Above, at the Friday night forum on "Social Movement Unionism", the president of the New York City local of the American Federation of Teachers went back to his textings, while the president of the Los Angeles local (far right) was explaining how the new leaders of the teacher union in the nation's second largest city was taking power (they took office on July 1) after winning an election based on the model of unionism that had been improved in the Chicago Teachers Union. Karen Lewis, the president of the AFT local in the nation's third largest city listened to Caputo Perl, while Michael Mulgrew had better things to do. Substance photo by Norm Scott. The first was how silly the loyalists of the AFT leadership were on the floor of the debates. Most of those who were the silliest came from the massive delegation from New York City, but there were others, from the traditional loyalists in other locals (many of which have been decimated because they woke up too late to the fact that you can't compromise with aggressors -- and corporate school reform and its various test implementations (including Common Core) has been an aggressor for more than 15 years.
After being pushed around both in the committees that decide the fate of the convention resolutions and then in full view of many of the 3,000 delegates and visitors during the convention's general sessions, several people from the Chicago delegation -- all of them women and every one of them a union leader who is still a classroom teacher -- complained of being bullied, almost always by a male delegate from New York City.
Michelle Gunderson Tweeted that the New York people had "made convention debate into a contact sport." In his first report on the events in Los Angeles, Norm Scott, who has been active in the United Federation of Teachers (AFT Local 1) offered the opinion that the "Midwesterners were too nice" by not fighting back more, shall we say, actively. Other women from the Chicago delegation who had helped prepare the resolution against Common Core had similar experiences and similar opinions.
The second thing was how patronizing the "democracy" preached by AFT President Randi Weingarten actually is. During the convention and later in her confused and imprecise press release trying to explain the heatedness of the debate, I listened and heard her talk about how proud we (disclosure: I am a delegate to this convention from the Chicago Teachers Union, Local 1) should be about all the "passion" that we were showing during the debates. It began pounding in my head that what she was saying was one of those "You're so beautiful when you're angry..." clichés that rattle around in some people's minds every time they provoke a fight and then stand aside to watch the results.

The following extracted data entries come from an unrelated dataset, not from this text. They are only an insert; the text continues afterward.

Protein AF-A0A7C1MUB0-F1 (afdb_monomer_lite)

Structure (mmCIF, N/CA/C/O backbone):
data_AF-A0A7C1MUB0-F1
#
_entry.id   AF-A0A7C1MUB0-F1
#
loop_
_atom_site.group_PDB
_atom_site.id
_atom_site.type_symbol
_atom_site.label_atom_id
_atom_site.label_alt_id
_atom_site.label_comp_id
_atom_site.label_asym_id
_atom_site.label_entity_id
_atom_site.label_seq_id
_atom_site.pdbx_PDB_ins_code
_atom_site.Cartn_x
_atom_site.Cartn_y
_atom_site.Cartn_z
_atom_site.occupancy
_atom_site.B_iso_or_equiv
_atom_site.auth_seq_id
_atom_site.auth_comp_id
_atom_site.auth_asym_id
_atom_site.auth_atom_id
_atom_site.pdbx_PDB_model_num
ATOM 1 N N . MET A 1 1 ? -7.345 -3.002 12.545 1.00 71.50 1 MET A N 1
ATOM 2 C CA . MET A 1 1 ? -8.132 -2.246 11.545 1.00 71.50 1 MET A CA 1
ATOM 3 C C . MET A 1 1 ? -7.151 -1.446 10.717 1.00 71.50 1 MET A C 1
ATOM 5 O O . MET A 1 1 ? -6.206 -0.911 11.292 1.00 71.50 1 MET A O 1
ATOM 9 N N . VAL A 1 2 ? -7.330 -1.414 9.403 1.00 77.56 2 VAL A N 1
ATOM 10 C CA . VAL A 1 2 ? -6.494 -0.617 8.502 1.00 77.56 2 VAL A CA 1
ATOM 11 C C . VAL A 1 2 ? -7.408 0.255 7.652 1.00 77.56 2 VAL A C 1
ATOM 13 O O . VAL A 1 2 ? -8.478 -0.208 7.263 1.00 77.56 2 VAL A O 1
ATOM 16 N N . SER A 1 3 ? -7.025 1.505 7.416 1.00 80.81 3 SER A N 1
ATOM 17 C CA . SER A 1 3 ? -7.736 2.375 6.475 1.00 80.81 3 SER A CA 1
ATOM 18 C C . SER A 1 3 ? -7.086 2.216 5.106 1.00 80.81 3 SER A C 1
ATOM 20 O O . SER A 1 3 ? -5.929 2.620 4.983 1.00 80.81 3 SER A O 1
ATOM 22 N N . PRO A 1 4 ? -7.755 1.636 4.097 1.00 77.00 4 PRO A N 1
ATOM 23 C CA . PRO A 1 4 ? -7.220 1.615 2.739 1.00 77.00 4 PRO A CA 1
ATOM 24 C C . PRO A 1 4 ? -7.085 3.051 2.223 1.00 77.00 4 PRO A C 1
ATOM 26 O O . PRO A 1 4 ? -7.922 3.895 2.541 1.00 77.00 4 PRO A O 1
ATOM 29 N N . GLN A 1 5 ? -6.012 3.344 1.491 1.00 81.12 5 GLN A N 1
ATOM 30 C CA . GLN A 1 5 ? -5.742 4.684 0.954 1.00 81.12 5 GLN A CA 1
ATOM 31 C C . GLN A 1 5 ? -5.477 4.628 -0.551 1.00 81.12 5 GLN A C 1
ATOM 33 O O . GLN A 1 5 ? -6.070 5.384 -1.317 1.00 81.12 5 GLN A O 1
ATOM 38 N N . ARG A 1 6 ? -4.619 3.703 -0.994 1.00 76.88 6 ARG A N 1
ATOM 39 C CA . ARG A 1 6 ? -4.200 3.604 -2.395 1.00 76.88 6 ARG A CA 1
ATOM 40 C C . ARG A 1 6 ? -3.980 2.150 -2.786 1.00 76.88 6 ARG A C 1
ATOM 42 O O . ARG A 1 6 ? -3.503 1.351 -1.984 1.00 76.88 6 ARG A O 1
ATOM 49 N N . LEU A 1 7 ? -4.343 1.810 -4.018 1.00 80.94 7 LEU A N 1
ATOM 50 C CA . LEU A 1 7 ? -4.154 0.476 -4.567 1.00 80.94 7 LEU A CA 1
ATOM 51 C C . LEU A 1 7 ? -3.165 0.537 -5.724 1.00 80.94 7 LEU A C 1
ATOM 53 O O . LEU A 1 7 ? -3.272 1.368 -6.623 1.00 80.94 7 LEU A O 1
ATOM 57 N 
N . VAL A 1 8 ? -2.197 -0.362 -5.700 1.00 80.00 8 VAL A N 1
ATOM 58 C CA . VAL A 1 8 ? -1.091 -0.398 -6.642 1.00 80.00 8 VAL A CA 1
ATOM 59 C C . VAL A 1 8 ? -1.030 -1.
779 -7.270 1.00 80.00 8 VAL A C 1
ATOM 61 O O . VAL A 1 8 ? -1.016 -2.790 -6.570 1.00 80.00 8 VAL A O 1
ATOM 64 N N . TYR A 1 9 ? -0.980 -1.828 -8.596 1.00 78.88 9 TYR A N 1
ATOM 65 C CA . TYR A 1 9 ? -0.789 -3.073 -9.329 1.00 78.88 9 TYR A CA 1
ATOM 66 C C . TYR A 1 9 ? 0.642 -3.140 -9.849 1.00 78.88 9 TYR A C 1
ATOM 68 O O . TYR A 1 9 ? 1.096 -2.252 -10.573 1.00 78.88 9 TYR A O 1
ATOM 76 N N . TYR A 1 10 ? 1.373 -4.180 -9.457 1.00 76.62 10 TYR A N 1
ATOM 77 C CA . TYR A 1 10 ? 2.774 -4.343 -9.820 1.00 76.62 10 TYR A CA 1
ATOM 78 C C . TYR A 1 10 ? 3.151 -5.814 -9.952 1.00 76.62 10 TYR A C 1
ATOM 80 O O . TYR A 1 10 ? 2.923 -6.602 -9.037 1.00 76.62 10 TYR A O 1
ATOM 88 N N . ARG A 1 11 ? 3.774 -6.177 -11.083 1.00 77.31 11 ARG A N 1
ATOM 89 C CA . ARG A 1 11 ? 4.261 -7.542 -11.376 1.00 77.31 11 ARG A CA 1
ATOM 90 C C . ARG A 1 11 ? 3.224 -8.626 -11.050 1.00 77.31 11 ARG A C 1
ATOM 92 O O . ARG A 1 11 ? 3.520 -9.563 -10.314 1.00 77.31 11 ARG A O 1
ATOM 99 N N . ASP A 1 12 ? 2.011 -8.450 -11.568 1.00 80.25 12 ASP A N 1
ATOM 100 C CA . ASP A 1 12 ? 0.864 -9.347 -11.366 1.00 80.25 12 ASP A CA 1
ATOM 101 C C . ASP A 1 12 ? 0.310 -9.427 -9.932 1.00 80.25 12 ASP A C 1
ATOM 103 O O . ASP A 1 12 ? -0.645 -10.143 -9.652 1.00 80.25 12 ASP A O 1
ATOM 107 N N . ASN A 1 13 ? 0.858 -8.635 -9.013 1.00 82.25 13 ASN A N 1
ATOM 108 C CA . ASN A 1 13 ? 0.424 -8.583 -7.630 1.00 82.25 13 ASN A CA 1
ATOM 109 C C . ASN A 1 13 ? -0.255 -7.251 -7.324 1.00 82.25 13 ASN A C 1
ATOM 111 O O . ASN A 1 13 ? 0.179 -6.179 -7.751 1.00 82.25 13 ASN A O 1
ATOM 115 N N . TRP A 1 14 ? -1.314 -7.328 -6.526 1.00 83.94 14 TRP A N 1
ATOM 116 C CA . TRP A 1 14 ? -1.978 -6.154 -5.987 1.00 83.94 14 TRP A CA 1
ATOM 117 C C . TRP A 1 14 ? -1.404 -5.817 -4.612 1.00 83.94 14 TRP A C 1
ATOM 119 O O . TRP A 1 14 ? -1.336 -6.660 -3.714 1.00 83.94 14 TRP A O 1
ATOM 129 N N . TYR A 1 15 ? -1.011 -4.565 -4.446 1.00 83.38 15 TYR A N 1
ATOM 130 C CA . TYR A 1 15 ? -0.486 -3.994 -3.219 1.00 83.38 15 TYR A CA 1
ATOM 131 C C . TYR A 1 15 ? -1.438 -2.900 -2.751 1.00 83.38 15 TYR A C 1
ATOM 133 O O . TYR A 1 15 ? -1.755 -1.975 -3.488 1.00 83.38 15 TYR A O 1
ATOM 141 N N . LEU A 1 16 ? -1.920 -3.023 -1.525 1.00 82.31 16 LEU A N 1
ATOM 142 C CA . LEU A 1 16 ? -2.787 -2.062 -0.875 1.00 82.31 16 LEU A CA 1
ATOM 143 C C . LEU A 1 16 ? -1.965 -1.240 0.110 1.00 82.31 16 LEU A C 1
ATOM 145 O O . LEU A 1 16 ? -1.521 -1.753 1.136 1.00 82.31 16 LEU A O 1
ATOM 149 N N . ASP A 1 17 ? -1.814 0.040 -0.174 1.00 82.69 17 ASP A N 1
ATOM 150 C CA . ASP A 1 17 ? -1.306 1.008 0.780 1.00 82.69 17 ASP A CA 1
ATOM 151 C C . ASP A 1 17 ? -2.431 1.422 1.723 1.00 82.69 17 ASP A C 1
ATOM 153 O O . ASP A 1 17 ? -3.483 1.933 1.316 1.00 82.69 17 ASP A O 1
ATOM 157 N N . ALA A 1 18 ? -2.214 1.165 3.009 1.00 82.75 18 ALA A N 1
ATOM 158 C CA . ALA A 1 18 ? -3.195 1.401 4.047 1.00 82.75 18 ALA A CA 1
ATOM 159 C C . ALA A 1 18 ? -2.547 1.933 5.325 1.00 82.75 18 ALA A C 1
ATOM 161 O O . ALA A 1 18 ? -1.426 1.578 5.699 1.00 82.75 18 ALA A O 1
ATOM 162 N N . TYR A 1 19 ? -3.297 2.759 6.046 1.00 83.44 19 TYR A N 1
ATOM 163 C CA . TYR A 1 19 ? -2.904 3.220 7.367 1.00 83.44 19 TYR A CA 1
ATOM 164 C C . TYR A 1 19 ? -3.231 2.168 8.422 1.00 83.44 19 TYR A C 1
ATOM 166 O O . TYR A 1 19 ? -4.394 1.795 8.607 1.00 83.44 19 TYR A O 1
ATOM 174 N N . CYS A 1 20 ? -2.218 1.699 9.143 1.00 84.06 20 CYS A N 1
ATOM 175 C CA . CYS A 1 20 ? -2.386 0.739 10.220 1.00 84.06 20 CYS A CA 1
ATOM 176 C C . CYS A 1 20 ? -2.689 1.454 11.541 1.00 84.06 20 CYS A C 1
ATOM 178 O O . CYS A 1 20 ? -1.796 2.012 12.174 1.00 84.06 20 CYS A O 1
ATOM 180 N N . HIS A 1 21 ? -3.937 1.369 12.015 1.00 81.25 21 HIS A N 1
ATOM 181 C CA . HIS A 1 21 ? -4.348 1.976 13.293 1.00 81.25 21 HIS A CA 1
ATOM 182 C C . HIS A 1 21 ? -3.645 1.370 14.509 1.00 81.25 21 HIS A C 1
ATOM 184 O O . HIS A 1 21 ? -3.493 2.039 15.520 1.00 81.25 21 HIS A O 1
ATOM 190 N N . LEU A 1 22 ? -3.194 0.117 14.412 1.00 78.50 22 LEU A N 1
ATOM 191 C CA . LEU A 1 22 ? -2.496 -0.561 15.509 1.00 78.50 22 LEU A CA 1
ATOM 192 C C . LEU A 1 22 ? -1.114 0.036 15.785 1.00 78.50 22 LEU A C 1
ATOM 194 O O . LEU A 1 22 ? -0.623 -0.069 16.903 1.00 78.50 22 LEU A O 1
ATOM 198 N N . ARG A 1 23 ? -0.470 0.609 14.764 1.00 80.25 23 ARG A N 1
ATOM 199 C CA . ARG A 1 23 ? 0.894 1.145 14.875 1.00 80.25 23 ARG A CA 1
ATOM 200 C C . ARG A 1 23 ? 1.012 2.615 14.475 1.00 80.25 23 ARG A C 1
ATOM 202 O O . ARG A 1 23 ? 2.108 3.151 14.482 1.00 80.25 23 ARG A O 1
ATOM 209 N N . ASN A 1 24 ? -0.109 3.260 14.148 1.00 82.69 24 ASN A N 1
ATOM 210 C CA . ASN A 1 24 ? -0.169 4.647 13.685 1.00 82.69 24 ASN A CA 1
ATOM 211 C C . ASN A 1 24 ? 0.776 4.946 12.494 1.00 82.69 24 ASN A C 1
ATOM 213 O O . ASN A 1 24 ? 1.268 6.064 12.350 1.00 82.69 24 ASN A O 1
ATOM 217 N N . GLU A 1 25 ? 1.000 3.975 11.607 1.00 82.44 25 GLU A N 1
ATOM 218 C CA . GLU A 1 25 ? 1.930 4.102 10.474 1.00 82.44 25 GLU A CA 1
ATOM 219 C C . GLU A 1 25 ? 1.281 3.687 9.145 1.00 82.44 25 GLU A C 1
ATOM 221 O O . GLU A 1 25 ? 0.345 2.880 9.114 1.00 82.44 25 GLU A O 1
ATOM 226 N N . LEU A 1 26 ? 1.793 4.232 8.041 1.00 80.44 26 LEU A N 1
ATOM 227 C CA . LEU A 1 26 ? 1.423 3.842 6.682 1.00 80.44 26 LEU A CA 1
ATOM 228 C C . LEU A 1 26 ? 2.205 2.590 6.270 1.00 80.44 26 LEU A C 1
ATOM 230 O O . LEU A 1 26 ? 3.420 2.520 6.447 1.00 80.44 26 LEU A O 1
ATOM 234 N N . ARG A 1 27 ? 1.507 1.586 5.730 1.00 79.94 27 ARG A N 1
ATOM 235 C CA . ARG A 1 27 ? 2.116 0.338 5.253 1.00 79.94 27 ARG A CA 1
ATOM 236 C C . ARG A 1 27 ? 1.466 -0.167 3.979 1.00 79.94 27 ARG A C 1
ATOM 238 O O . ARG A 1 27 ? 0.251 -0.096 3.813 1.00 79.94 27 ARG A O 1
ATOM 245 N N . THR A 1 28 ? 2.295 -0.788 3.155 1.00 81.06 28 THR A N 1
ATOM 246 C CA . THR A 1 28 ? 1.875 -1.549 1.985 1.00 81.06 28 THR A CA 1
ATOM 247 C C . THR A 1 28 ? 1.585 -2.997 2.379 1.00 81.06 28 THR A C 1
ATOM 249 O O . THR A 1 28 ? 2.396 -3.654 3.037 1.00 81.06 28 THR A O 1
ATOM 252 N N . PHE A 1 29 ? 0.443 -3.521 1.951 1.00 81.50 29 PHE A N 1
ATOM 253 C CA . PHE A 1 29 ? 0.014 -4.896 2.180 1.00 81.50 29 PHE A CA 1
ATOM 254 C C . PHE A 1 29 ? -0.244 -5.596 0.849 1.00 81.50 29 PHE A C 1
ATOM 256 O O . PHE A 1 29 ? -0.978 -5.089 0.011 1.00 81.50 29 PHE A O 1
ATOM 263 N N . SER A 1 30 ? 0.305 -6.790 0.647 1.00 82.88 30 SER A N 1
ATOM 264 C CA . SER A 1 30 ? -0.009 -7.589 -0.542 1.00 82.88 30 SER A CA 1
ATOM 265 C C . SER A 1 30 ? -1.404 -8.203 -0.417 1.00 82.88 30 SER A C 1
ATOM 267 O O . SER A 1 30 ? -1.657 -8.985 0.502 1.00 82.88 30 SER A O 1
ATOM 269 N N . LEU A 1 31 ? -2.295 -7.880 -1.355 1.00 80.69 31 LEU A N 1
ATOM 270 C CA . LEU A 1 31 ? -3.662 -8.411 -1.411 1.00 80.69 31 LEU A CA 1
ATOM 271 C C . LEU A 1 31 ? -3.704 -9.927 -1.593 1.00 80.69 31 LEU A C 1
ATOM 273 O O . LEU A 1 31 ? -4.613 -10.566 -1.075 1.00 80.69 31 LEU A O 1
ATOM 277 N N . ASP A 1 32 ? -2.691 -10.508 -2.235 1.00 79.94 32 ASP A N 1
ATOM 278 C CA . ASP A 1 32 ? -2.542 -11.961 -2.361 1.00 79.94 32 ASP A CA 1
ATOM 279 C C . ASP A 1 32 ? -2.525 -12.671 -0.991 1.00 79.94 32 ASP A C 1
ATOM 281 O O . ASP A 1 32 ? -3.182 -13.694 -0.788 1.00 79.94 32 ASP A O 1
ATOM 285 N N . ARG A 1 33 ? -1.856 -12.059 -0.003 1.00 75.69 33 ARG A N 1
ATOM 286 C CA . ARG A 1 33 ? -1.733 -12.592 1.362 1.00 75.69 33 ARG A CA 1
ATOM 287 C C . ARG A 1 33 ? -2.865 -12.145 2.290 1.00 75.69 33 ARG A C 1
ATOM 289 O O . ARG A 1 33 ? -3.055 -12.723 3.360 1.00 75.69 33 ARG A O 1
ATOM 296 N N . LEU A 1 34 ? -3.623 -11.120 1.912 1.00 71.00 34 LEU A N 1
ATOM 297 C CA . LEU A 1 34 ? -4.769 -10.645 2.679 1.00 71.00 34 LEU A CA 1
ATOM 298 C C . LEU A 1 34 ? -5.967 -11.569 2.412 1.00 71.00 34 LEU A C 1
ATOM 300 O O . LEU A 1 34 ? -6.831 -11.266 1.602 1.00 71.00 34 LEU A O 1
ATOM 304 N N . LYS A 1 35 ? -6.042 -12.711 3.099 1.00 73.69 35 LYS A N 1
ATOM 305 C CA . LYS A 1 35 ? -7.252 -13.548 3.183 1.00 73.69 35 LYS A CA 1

And make no mistake: the AFT leadership had provoked these fights, both before and during the convention, and when the cameras were turned off and people weren't recording a lot, it was clear that those who were part of Randi's leadership -- broadly, the "Progressive Caucus" and more narrowly a handful of locals, led by the New York City local with hundreds of delegates -- were going to "win" on the key issues "by any means necessary."
So part was the snarl and part was the charm, and these leaders seem to believe that they can get away with both.

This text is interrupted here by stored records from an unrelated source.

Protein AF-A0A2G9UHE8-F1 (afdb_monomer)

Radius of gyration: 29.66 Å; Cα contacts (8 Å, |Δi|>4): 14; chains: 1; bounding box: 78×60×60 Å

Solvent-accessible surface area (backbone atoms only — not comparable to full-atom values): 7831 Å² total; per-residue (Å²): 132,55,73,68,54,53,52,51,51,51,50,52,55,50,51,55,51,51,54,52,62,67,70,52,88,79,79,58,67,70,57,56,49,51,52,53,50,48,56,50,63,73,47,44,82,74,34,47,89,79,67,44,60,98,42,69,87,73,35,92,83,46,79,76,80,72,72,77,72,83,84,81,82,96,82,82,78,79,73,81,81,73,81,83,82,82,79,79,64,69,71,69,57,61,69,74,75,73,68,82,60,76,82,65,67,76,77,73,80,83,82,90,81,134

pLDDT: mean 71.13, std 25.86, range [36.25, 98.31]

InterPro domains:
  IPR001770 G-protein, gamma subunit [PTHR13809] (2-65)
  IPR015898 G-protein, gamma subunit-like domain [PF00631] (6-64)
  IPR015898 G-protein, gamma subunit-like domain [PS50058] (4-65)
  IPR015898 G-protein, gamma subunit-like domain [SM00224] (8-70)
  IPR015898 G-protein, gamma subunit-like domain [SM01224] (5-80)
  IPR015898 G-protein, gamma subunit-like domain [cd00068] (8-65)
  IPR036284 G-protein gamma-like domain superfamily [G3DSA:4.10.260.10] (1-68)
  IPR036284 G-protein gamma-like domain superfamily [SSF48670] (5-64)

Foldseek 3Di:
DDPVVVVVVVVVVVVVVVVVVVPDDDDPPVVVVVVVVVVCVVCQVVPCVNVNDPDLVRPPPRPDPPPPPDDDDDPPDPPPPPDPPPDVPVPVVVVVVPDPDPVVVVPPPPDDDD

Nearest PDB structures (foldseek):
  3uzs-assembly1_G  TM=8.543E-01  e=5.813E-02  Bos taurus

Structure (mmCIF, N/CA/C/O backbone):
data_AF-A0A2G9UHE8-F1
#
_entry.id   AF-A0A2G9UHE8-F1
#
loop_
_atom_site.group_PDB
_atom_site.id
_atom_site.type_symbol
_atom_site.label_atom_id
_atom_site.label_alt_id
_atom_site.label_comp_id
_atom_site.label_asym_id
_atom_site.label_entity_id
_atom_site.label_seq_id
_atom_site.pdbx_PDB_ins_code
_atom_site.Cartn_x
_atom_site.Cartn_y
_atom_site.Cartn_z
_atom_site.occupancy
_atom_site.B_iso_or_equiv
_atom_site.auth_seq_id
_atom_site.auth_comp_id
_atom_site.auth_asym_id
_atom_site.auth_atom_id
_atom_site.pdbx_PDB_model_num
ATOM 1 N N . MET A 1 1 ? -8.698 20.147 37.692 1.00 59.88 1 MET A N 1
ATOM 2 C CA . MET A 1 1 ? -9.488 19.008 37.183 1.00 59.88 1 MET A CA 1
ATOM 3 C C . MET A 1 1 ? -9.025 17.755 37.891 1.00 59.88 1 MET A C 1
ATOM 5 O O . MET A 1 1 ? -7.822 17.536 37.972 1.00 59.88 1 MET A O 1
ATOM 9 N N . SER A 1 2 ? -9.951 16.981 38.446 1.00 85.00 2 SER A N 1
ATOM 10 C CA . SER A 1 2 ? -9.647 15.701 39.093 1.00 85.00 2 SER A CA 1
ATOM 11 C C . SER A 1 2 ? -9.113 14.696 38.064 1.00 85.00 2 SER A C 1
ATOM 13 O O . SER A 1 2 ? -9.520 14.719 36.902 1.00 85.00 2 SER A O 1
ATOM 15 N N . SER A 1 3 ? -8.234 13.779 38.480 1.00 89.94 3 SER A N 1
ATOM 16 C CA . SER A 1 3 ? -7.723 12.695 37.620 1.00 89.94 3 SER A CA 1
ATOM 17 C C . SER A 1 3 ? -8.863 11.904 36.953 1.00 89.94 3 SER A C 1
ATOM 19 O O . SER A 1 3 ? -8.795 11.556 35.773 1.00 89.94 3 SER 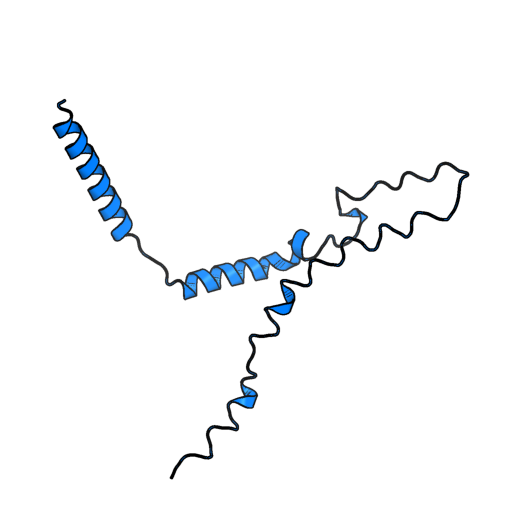A O 1
ATOM 21 N N . ARG A 1 4 ? -9.984 11.729 37.667 1.00 91.06 4 ARG A N 1
ATOM 22 C CA . ARG A 1 4 ? -11.203 11.108 37.133 1.00 91.06 4 ARG A CA 1
ATOM 23 C C . ARG A 1 4 ? -11.839 11.922 36.003 1.00 91.06 4 ARG A C 1
ATOM 25 O O . ARG A 1 4 ? -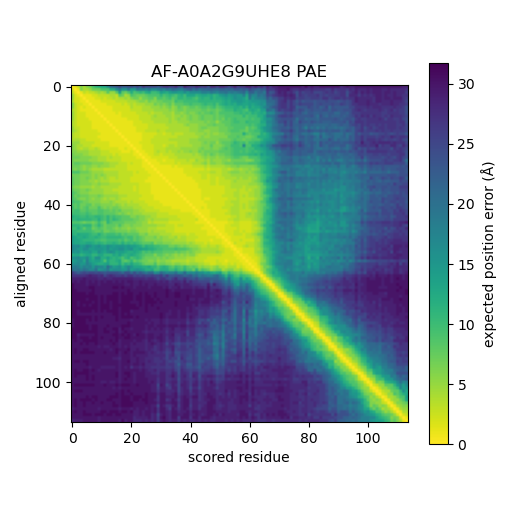12.315 11.343 35.033 1.00 91.06 4 ARG A O 1
ATOM 32 N N . GLU A 1 5 ? -11.846 13.249 36.104 1.00 92.06 5 GLU A N 1
ATOM 33 C CA . GLU A 1 5 ? -12.389 14.127 35.059 1.00 92.06 5 GLU A CA 1
ATOM 34 C C . GLU A 1 5 ? -11.532 14.062 33.794 1.00 92.06 5 GLU A C 1
ATOM 36 O O . GLU A 1 5 ? -12.072 13.961 32.696 1.00 92.06 5 GLU A O 1
ATOM 41 N N . GLN A 1 6 ? -10.204 14.035 33.938 1.00 93.62 6 GLN A N 1
ATOM 42 C CA . GLN A 1 6 ? -9.276 13.897 32.812 1.00 93.62 6 GLN A CA 1
ATOM 43 C C . GLN A 1 6 ? -9.462 12.561 32.080 1.00 93.62 6 GLN A C 1
ATOM 45 O O . GLN A 1 6 ? -9.556 12.542 30.853 1.00 93.62 6 GLN A O 1
ATOM 50 N N . AL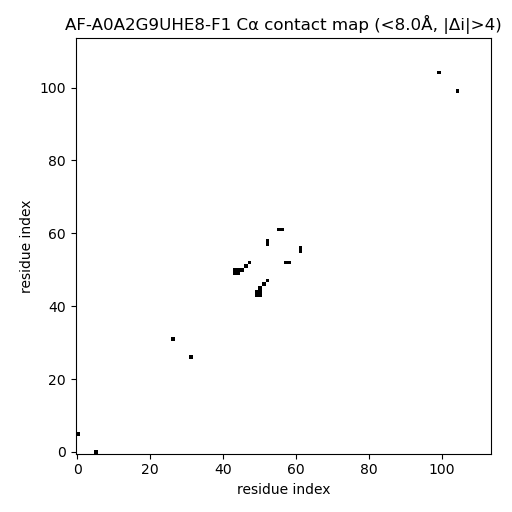A A 1 7 ? -9.600 11.456 32.821 1.00 95.06 7 ALA A N 1
ATOM 51 C CA . ALA A 1 7 ? -9.866 10.139 32.244 1.00 95.06 7 ALA A CA 1
ATOM 52 C C . ALA A 1 7 ? -11.188 10.106 31.454 1.00 95.06 7 ALA A C 1
ATOM 54 O O . ALA A 1 7 ? -11.243 9.577 30.343 1.00 95.06 7 ALA A O 1
ATOM 55 N N . VAL A 1 8 ? -12.245 10.730 31.986 1.00 96.19 8 VAL A N 1
ATOM 56 C CA . VAL A 1 8 ? -13.545 10.827 31.303 1.00 96.19 8 VAL A CA 1
ATOM 57 C C . VAL A 1 8 ? -13.448 11.660 30.024 1.00 96.19 8 VAL A C 1
ATOM 59 O O . VAL A 1 8 ? -14.019 11.275 29.003 1.00 96.19 8 VAL A O 1
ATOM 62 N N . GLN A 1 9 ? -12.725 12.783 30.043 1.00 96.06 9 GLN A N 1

Last was the tsunami of bad metaphors and shoddy non-sequitors that pumped out like something from a toxic pipeline out of the mouths of the (mostly male) speakers who promoted the Party Line in support of the Common Core and more broadly against anyone who had an idea that hadn't already been sanitized by the leadership.
It's still convention time, and I have to get back to the main hall for the final debates. But I wanted to begin writing these ideas as they had become clear both during the key debates on Common Core (I was part of the "Educational Issues" committee debates and votes; then present in the convention hall throughout the huge debate and votes on Common Core). Since a lot of what we report during the conventions can be read, critiqued and utilized by our brothers and sisters now and later, we will all be expanding on these observations.